In this case, the court is satisfied that Jurinske committed a forgery. In and of itself, however, this factor does not show bad faith unless it is shown that the defendant should have been placed on notice before it paid the proceeds to Jurinske, that something was amiss.
In an effort to show compelling suspicious circumstances, the plaintiff has pointed to certain facts;
1. The change of beneficiary form was dated January 8, 1988, one week before White's death, but not received by the defendant until January 21, a week after her death.
2. Jurinske contacted the defendant on February 2, 1988 to inquire whether the change of beneficiary had been effected but neglected to mention that Norma White had died January 15, 1988.
3. It wasn't until February 27, 1988, that Jurinske informed the defendant that Norma White died.
4. When the company requested the original policy, Jurinske told it that the original had been lost and signed a document confirming such loss, failing, however, to have it witnessed as required by company rules.
5. Although the change form named Jurinske as a Trustee and the company requested a copy of the Trust Agreement, Jurinske stated no written agreement existed.
6. Jurinske made numerous calls to the defendant requesting that the claim payment be expedited and that such payment be forwarded by federal express.
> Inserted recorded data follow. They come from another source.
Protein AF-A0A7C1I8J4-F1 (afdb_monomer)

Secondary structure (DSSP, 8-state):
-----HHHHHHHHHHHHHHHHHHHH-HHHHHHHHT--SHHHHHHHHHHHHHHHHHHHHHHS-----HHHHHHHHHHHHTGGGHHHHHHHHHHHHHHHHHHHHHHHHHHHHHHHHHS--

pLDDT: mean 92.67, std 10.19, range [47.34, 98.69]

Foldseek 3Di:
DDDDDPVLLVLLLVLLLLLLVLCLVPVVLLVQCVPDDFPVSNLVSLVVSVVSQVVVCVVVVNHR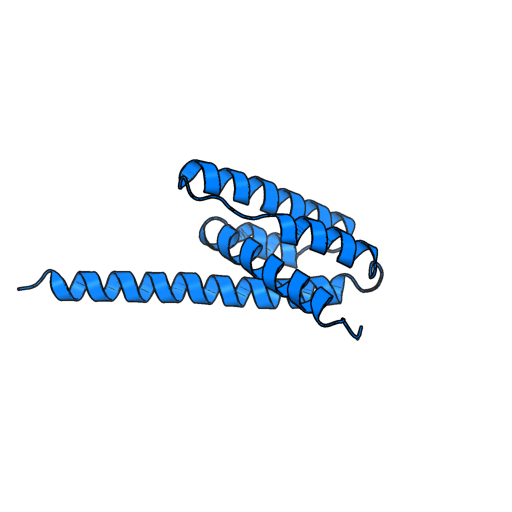DSVSSVVLNVVCVVVVVVVVVSSVSSSVSNVVNNVVVVVVVVVVVVVVVVPPPD

Radius of gyration: 16.13 Å; Cα contacts (8 Å, |Δi|>4): 103; chains: 1; bounding box: 42×36×42 Å

Solvent-accessible surface area (backbone atoms only — not comparable to full-atom values): 6492 Å² total; per-residue (Å²): 135,85,86,74,53,74,68,58,50,48,30,37,47,51,27,6,41,50,51,9,60,42,27,71,84,40,52,65,56,55,58,52,48,70,66,40,88,48,68,70,51,38,55,52,42,53,51,53,52,52,55,46,34,54,52,49,20,68,74,72,74,46,90,65,80,57,64,35,54,54,54,37,51,55,50,37,65,74,38,55,96,50,34,66,63,54,49,53,55,23,51,53,34,14,52,50,40,29,51,52,52,53,51,51,53,54,54,54,56,56,57,56,66,66,69,74,76,126

Structure (mmCIF, N/CA/C/O backbone):
data_AF-A0A7C1I8J4-F1
#
_entry.id   AF-A0A7C1I8J4-F1
#
loop_
_atom_site.group_PDB
_atom_site.id
_atom_site.type_symbol
_atom_site.label_atom_id
_atom_site.label_alt_id
_atom_site.label_comp_id
_atom_site.label_asym_id
_atom_site.label_entity_id
_atom_site.label_seq_id
_atom_site.pdbx_PDB_ins_code
_atom_site.Cartn_x
_atom_site.Cartn_y
_atom_site.Cartn_z
_atom_site.occupancy
_atom_site.B_iso_or_equiv
_atom_site.auth_seq_id
_atom_site.auth_comp_id
_atom_site.auth_asym_id
_atom_site.auth_atom_id
_atom_site.pdbx_PDB_model_num
ATOM 1 N N . MET A 1 1 ? -13.639 -7.192 14.789 1.00 78.62 1 MET A N 1
ATOM 2 C CA . MET A 1 1 ? -13.316 -7.500 13.392 1.00 78.62 1 MET A CA 1
ATOM 3 C C . MET A 1 1 ? -14.346 -6.817 12.529 1.00 78.62 1 MET A C 1
ATOM 5 O O . MET A 1 1 ? -15.532 -7.117 12.652 1.00 78.62 1 MET A O 1
ATOM 9 N N . VAL A 1 2 ? -13.901 -5.824 11.774 1.00 90.19 2 VAL A N 1
ATOM 10 C CA . VAL A 1 2 ? -14.738 -5.044 10.868 1.00 90.19 2 VAL A CA 1
ATOM 11 C C . VAL A 1 2 ? -15.156 -5.936 9.706 1.00 90.19 2 VAL A C 1
ATOM 13 O O . VAL A 1 2 ? -14.355 -6.695 9.162 1.00 90.19 2 VAL A O 1
ATOM 16 N N . GLN A 1 3 ? -16.427 -5.860 9.324 1.00 93.0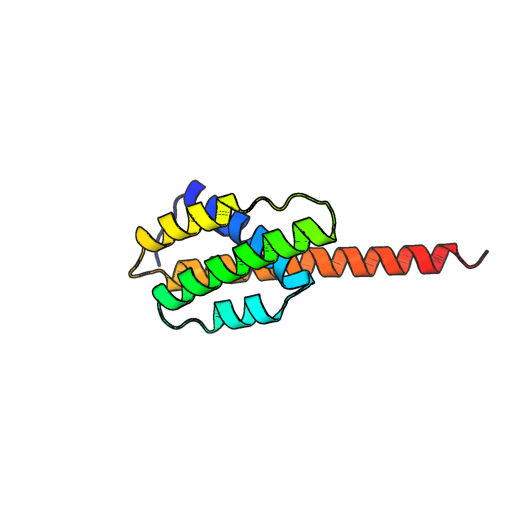0 3 GLN A N 1
ATOM 17 C CA . GLN A 1 3 ? -16.888 -6.468 8.086 1.00 93.00 3 GLN A CA 1
ATOM 18 C C . GLN A 1 3 ? -16.695 -5.456 6.956 1.00 93.00 3 GLN A C 1
ATOM 20 O O . GLN A 1 3 ? -17.398 -4.449 6.903 1.00 93.00 3 GLN A O 1
ATOM 25 N N . PHE A 1 4 ? -15.719 -5.720 6.090 1.00 96.06 4 PHE A N 1
ATOM 26 C CA . PHE A 1 4 ? -15.459 -4.913 4.902 1.00 96.06 4 PHE A CA 1
ATOM 27 C C . PHE A 1 4 ? -16.331 -5.372 3.737 1.00 96.06 4 PHE A C 1
ATOM 29 O O . PHE A 1 4 ? -16.480 -6.573 3.486 1.00 96.06 4 PHE A O 1
ATOM 36 N N . GLU A 1 5 ? -16.864 -4.410 2.995 1.00 97.56 5 GLU A N 1
ATOM 37 C CA . GLU A 1 5 ? -17.580 -4.673 1.755 1.00 97.56 5 GLU A CA 1
ATOM 38 C C . GLU A 1 5 ? -16.624 -5.158 0.659 1.00 97.56 5 GLU A C 1
ATOM 40 O O . GLU A 1 5 ? -15.408 -4.945 0.695 1.00 97.56 5 GLU A O 1
ATOM 45 N N . LYS A 1 6 ? -17.177 -5.803 -0.370 1.00 97.25 6 LYS A N 1
ATOM 46 C CA . LYS A 1 6 ? -16.381 -6.363 -1.474 1.00 97.25 6 LYS A CA 1
ATOM 47 C C . LYS A 1 6 ? -15.490 -5.316 -2.152 1.00 97.25 6 LYS A C 1
ATOM 49 O O . LYS A 1 6 ? -14.339 -5.613 -2.470 1.00 97.25 6 LYS A O 1
ATOM 54 N N . ASP A 1 7 ? -16.009 -4.112 -2.364 1.00 97.88 7 ASP A N 1
ATOM 55 C CA . ASP A 1 7 ? -15.267 -3.038 -3.030 1.00 97.88 7 ASP A CA 1
ATOM 56 C C . ASP A 1 7 ? -14.136 -2.497 -2.141 1.00 97.88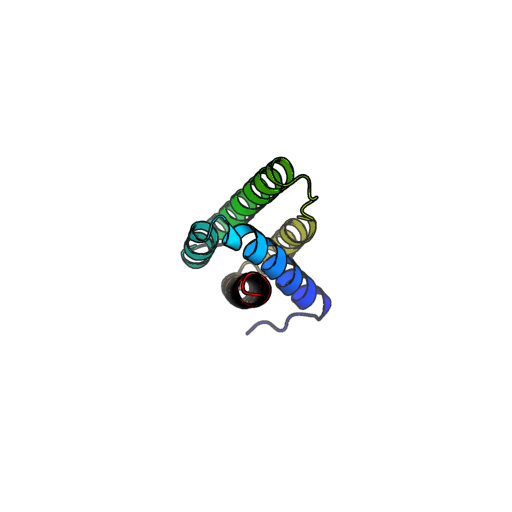 7 ASP A C 1
ATOM 58 O O . ASP A 1 7 ? -13.059 -2.163 -2.629 1.00 97.88 7 ASP A O 1
ATOM 62 N N . GLU A 1 8 ? -14.323 -2.507 -0.822 1.00 98.31 8 GLU A N 1
ATOM 63 C CA . GLU A 1 8 ? -13.304 -2.113 0.157 1.00 98.31 8 GLU A CA 1
ATOM 64 C C . GLU A 1 8 ? -12.179 -3.150 0.229 1.00 98.31 8 GLU A C 1
ATOM 66 O O . GLU A 1 8 ? -10.993 -2.809 0.237 1.00 98.31 8 GLU A O 1
ATOM 71 N N . MET A 1 9 ? -12.545 -4.433 0.178 1.00 98.31 9 MET A N 1
ATOM 72 C CA . MET A 1 9 ? -11.590 -5.527 0.014 1.00 98.31 9 MET A CA 1
ATOM 73 C C . MET A 1 9 ? -10.802 -5.404 -1.294 1.00 98.31 9 MET A C 1
ATOM 75 O O . MET A 1 9 ? -9.600 -5.681 -1.317 1.00 98.31 9 MET A O 1
ATOM 79 N N . ASP A 1 10 ? -11.445 -4.967 -2.379 1.00 98.31 10 ASP A N 1
ATOM 80 C CA . ASP A 1 10 ? -10.775 -4.757 -3.659 1.00 98.31 10 ASP A CA 1
ATOM 81 C C . ASP A 1 10 ? -9.779 -3.589 -3.610 1.00 98.31 10 ASP A C 1
ATOM 83 O O . ASP A 1 10 ? -8.669 -3.712 -4.138 1.00 98.31 10 ASP A O 1
ATOM 87 N N . VAL A 1 11 ? -10.119 -2.499 -2.911 1.00 98.50 11 VAL A N 1
ATOM 88 C CA . VAL A 1 11 ? -9.197 -1.385 -2.632 1.00 98.50 11 VAL A CA 1
ATOM 89 C C . VAL A 1 11 ? -7.958 -1.878 -1.885 1.00 98.50 11 VAL A C 1
ATOM 91 O O . VAL A 1 11 ? -6.834 -1.612 -2.326 1.00 98.50 11 VAL A O 1
ATOM 94 N N . MET A 1 12 ? -8.127 -2.645 -0.803 1.00 98.62 12 MET A N 1
ATOM 95 C CA . MET A 1 12 ? -6.996 -3.191 -0.040 1.00 98.62 12 MET A CA 1
ATOM 96 C C . MET A 1 12 ? -6.139 -4.143 -0.885 1.00 98.62 12 MET A C 1
ATOM 98 O O . MET A 1 12 ? -4.911 -4.037 -0.889 1.00 98.62 12 MET A O 1
ATOM 102 N N . ARG A 1 13 ? -6.769 -5.022 -1.675 1.00 98.62 13 ARG A N 1
ATOM 103 C CA . ARG A 1 13 ? -6.081 -5.963 -2.572 1.00 98.62 13 ARG A CA 1
ATOM 104 C C . ARG A 1 13 ? -5.2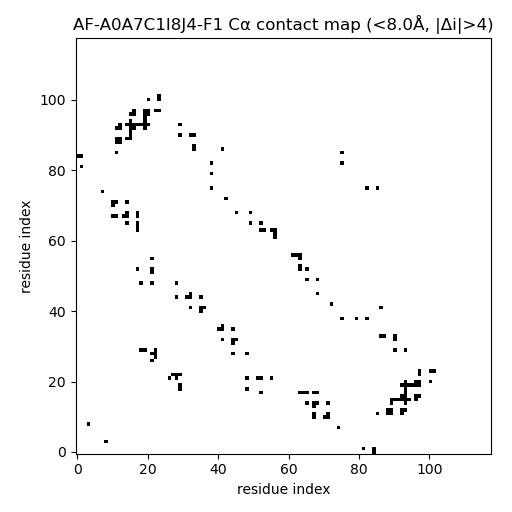51 -5.248 -3.638 1.00 98.62 13 ARG A C 1
ATOM 106 O O . ARG A 1 13 ? -4.085 -5.591 -3.840 1.00 98.62 13 ARG A O 1
ATOM 113 N N . LYS A 1 14 ? -5.840 -4.271 -4.333 1.00 98.19 14 LYS A N 1
ATOM 114 C CA . LYS A 1 14 ? -5.153 -3.477 -5.366 1.00 98.19 14 LYS A CA 1
ATOM 115 C C . LYS A 1 14 ? -4.031 -2.630 -4.768 1.00 98.19 14 LYS A C 1
ATOM 117 O O . LYS A 1 14 ? -2.970 -2.515 -5.371 1.00 98.19 14 LYS A O 1
ATOM 122 N N . SER A 1 15 ? -4.223 -2.093 -3.568 1.00 98.50 15 SER A N 1
ATOM 123 C CA . SER A 1 15 ? -3.176 -1.344 -2.864 1.00 98.50 15 SER A CA 1
ATOM 124 C C . SER A 1 15 ? -2.007 -2.236 -2.470 1.00 98.50 15 SER A C 1
ATOM 126 O O . SER A 1 15 ? -0.856 -1.876 -2.712 1.00 98.50 15 SER A O 1
ATOM 128 N N . GLY A 1 16 ? -2.294 -3.437 -1.959 1.00 98.31 16 GLY A N 1
ATOM 129 C CA . GLY A 1 16 ? -1.280 -4.455 -1.703 1.00 98.31 16 GLY A CA 1
ATOM 13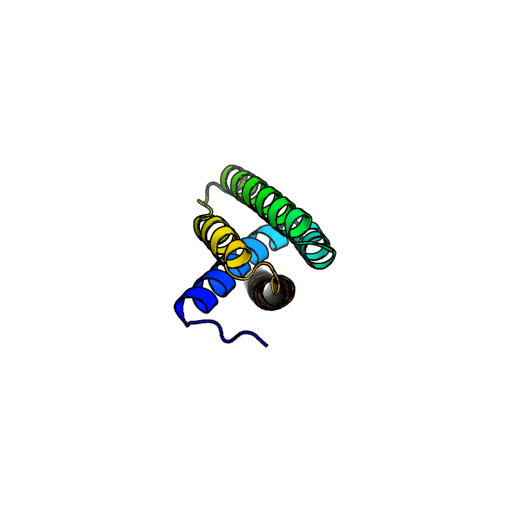0 C C . GLY A 1 16 ? -0.465 -4.781 -2.955 1.00 98.31 16 GLY A C 1
ATOM 131 O O . GLY A 1 16 ? 0.753 -4.870 -2.876 1.00 98.31 16 GLY A O 1
ATOM 132 N N . GLN A 1 17 ? -1.092 -4.862 -4.133 1.00 97.56 17 GLN A N 1
ATOM 133 C CA . GLN A 1 17 ? -0.367 -5.054 -5.396 1.00 97.56 17 GLN A CA 1
ATOM 134 C C . GLN A 1 17 ? 0.633 -3.926 -5.682 1.00 97.56 17 GLN A C 1
ATOM 136 O O . GLN A 1 17 ? 1.786 -4.204 -6.008 1.00 97.56 17 GLN A O 1
ATOM 141 N N . VAL A 1 18 ? 0.220 -2.663 -5.533 1.00 97.06 18 VAL A N 1
ATOM 142 C CA . VAL A 1 18 ? 1.112 -1.507 -5.730 1.00 97.06 18 VAL A CA 1
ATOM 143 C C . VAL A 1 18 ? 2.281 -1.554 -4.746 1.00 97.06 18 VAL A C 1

The defendant offered testimony through a Joan Gregory, an employee of the defendant, who processed Jurinske's claim. Joan Gregory testified that company policy required that the signature on the form change be compared with White's signature on the original application and such was done. Parenthetically, the court compared the two signatures and must confess that the forgery was an excellent one. No handwriting expert was offered. Joan Gregory further testified that there was nothing unusual for beneficiaries to request lost policy forms when filing death claims. She further testified that she was aware that Jurinske was Norma White's grandson and this lent credibility to the requested form change. It was also testified to by Joan Gregory that the fact that Jurinske called a number of times as to the status of the claim and requested that the proceeds be forwarded by federal express was not unusual for beneficiaries who were awaiting receipt of policy proceeds. Finally, Gregory testified that to ensure proper payment she checked with published guidelines in a treatise widely used in the insurance industry when making payments on claims, and the relevant guidelines did not proscribe payment under the circumstances of this case.
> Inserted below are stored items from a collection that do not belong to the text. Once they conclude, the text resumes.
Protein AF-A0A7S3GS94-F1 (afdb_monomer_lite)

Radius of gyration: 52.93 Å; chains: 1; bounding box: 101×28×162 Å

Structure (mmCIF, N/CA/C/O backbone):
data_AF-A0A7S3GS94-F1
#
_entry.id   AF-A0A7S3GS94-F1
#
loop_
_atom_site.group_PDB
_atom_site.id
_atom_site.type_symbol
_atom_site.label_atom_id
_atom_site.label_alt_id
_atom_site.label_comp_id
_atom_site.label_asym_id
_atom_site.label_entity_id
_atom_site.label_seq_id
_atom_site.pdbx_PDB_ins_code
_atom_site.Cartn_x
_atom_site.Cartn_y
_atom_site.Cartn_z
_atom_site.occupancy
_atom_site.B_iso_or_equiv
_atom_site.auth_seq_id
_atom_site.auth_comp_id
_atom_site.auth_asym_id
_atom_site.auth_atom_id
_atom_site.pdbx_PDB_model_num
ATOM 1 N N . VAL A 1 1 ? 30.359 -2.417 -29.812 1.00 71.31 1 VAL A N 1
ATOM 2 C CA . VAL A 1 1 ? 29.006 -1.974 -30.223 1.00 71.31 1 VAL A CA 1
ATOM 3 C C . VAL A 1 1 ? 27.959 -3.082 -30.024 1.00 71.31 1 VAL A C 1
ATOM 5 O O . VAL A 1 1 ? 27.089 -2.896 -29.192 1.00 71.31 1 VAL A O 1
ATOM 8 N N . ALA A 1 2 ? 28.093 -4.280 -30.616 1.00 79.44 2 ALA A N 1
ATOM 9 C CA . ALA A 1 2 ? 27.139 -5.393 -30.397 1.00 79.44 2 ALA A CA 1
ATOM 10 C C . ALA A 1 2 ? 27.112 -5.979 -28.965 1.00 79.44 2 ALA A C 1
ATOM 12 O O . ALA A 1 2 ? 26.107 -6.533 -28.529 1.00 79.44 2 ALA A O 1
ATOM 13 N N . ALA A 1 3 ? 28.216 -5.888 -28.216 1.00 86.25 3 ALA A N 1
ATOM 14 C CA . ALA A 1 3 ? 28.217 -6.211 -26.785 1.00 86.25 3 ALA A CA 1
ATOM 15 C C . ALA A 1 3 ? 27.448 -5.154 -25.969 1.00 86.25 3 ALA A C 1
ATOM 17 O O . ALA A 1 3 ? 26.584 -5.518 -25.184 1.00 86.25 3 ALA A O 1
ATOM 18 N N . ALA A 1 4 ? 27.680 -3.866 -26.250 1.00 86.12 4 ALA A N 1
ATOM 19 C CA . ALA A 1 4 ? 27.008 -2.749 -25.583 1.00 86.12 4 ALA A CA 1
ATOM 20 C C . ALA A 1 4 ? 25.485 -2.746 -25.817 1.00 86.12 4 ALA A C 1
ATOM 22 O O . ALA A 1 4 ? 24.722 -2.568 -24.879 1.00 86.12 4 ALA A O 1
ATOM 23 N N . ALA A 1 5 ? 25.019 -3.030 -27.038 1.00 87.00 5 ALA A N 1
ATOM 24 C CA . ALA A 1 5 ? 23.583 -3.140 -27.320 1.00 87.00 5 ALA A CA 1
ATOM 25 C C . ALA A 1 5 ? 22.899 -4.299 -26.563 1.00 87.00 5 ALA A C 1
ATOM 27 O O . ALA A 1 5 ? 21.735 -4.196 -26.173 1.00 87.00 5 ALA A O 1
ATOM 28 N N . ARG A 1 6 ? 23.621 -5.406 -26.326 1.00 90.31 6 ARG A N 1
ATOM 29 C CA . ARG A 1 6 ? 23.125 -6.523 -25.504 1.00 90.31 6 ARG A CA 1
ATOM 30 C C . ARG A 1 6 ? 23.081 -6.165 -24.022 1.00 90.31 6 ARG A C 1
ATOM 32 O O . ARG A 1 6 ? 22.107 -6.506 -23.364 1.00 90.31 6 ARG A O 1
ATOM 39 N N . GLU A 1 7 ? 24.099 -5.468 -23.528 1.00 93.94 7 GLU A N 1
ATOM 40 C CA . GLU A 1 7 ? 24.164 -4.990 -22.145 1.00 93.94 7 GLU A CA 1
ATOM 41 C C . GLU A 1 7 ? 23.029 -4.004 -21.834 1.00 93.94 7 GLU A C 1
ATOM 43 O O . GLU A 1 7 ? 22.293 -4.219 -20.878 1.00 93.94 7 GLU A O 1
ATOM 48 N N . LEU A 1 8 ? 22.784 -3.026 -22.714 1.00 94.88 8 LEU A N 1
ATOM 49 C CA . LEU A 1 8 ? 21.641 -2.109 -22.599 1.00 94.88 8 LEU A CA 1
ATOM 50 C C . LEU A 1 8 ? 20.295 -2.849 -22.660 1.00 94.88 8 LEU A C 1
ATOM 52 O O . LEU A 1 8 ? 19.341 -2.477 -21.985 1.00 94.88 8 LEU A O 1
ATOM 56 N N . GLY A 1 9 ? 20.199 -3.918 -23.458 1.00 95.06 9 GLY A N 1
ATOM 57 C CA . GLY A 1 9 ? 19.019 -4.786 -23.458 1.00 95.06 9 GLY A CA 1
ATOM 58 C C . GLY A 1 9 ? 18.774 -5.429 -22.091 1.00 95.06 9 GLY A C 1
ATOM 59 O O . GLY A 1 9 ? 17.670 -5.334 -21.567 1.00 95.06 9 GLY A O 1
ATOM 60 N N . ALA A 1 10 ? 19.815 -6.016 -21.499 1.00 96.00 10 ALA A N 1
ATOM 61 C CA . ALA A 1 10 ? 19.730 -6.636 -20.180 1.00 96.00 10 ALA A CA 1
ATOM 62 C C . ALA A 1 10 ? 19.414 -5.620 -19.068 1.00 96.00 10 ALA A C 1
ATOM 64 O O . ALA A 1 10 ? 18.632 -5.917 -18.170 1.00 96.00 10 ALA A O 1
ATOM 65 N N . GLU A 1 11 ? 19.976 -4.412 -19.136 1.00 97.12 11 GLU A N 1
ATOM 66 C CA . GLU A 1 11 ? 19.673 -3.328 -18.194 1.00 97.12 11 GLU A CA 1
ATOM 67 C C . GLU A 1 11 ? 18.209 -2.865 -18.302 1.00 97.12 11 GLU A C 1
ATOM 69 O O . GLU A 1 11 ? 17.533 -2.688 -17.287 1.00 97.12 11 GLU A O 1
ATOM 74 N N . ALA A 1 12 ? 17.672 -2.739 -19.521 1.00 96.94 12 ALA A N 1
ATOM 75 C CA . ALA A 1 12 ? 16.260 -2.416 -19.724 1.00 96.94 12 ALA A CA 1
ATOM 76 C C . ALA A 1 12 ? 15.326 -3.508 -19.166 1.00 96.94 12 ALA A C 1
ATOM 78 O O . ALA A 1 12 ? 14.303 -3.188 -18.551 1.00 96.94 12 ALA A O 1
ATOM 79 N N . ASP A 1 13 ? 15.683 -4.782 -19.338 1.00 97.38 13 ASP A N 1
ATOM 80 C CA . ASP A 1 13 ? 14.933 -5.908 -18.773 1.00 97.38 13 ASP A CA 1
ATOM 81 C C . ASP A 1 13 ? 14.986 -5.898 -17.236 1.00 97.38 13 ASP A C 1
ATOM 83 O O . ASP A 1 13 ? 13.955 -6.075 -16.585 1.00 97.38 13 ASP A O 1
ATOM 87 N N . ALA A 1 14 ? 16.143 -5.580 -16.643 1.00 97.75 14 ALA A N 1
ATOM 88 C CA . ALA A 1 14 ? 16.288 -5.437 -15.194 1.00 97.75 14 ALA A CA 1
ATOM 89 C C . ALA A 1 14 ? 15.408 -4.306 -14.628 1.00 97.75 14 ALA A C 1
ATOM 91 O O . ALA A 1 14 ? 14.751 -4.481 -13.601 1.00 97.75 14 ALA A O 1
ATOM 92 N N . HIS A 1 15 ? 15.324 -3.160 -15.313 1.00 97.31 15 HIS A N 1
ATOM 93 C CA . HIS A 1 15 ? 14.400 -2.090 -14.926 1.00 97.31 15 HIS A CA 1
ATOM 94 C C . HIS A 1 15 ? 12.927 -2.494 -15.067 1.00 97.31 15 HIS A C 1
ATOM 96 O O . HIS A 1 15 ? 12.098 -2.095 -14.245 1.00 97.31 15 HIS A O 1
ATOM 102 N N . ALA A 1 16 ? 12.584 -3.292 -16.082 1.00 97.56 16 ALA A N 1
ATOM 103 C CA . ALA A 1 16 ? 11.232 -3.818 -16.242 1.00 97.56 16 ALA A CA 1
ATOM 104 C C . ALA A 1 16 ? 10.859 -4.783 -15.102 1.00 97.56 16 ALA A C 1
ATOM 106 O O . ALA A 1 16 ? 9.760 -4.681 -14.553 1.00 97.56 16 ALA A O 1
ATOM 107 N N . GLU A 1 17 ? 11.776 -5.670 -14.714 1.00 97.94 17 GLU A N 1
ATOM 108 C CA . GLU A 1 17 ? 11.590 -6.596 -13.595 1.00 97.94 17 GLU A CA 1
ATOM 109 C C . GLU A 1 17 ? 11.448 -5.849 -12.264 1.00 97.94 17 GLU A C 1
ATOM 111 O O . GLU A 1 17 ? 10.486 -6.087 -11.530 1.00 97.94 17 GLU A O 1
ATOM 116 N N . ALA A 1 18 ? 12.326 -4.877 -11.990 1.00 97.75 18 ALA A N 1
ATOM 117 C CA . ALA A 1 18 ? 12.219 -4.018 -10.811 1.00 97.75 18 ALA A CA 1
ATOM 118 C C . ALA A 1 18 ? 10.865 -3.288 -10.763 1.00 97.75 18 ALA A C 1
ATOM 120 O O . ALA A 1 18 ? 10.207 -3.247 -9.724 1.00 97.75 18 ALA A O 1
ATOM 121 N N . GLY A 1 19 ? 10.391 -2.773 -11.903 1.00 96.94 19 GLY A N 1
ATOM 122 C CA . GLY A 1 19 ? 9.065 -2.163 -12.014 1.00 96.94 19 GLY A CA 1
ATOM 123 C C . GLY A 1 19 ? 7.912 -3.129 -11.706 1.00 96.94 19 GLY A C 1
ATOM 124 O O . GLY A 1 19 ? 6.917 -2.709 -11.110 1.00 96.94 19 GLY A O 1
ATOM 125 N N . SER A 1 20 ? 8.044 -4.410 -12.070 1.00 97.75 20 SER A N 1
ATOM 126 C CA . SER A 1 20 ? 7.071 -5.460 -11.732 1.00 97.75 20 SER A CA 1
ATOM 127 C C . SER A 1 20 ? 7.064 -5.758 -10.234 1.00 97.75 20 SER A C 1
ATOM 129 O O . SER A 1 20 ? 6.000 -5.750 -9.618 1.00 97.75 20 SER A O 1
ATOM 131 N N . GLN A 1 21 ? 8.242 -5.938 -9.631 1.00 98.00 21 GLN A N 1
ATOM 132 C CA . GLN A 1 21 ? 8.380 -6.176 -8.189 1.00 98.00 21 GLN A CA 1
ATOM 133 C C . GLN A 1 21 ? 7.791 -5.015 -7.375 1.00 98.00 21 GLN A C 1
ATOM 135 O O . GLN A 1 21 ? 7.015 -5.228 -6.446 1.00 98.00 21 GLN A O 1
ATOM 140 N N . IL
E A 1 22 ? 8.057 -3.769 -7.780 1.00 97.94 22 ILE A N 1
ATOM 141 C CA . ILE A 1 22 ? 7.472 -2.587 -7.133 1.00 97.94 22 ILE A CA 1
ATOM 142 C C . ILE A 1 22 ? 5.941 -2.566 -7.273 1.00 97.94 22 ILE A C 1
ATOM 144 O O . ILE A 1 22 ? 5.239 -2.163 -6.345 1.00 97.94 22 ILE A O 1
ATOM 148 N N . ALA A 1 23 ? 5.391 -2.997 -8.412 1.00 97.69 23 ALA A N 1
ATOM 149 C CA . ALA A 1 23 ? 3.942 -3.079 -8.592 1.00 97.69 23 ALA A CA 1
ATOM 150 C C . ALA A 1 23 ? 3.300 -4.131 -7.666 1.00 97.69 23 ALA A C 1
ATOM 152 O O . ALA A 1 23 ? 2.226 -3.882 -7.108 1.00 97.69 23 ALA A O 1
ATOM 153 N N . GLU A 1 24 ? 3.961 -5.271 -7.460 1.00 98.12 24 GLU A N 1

The plaintiff loses sight of the fact that the defendant forwarded a notice of the change of beneficiary to Norma White's home on January 25, 1988, ten days after her death, even before the company became aware of her death. The plaintiff labels such notice as perfunctory, but the evidence disclosed that arrangements had been made for mail delivered to the plaintiff's home to be picked up.
The issue in this case is whether the defendant made payment of the policy proceeds in good faith. The burden was on the plaintiff to prove by a fair preponderance of the evidence that such was not the case. Based on all the testimony the court is unable to find that such burden has been sustained.
The issues are found in favor of the defendant and judgment may enter accordingly.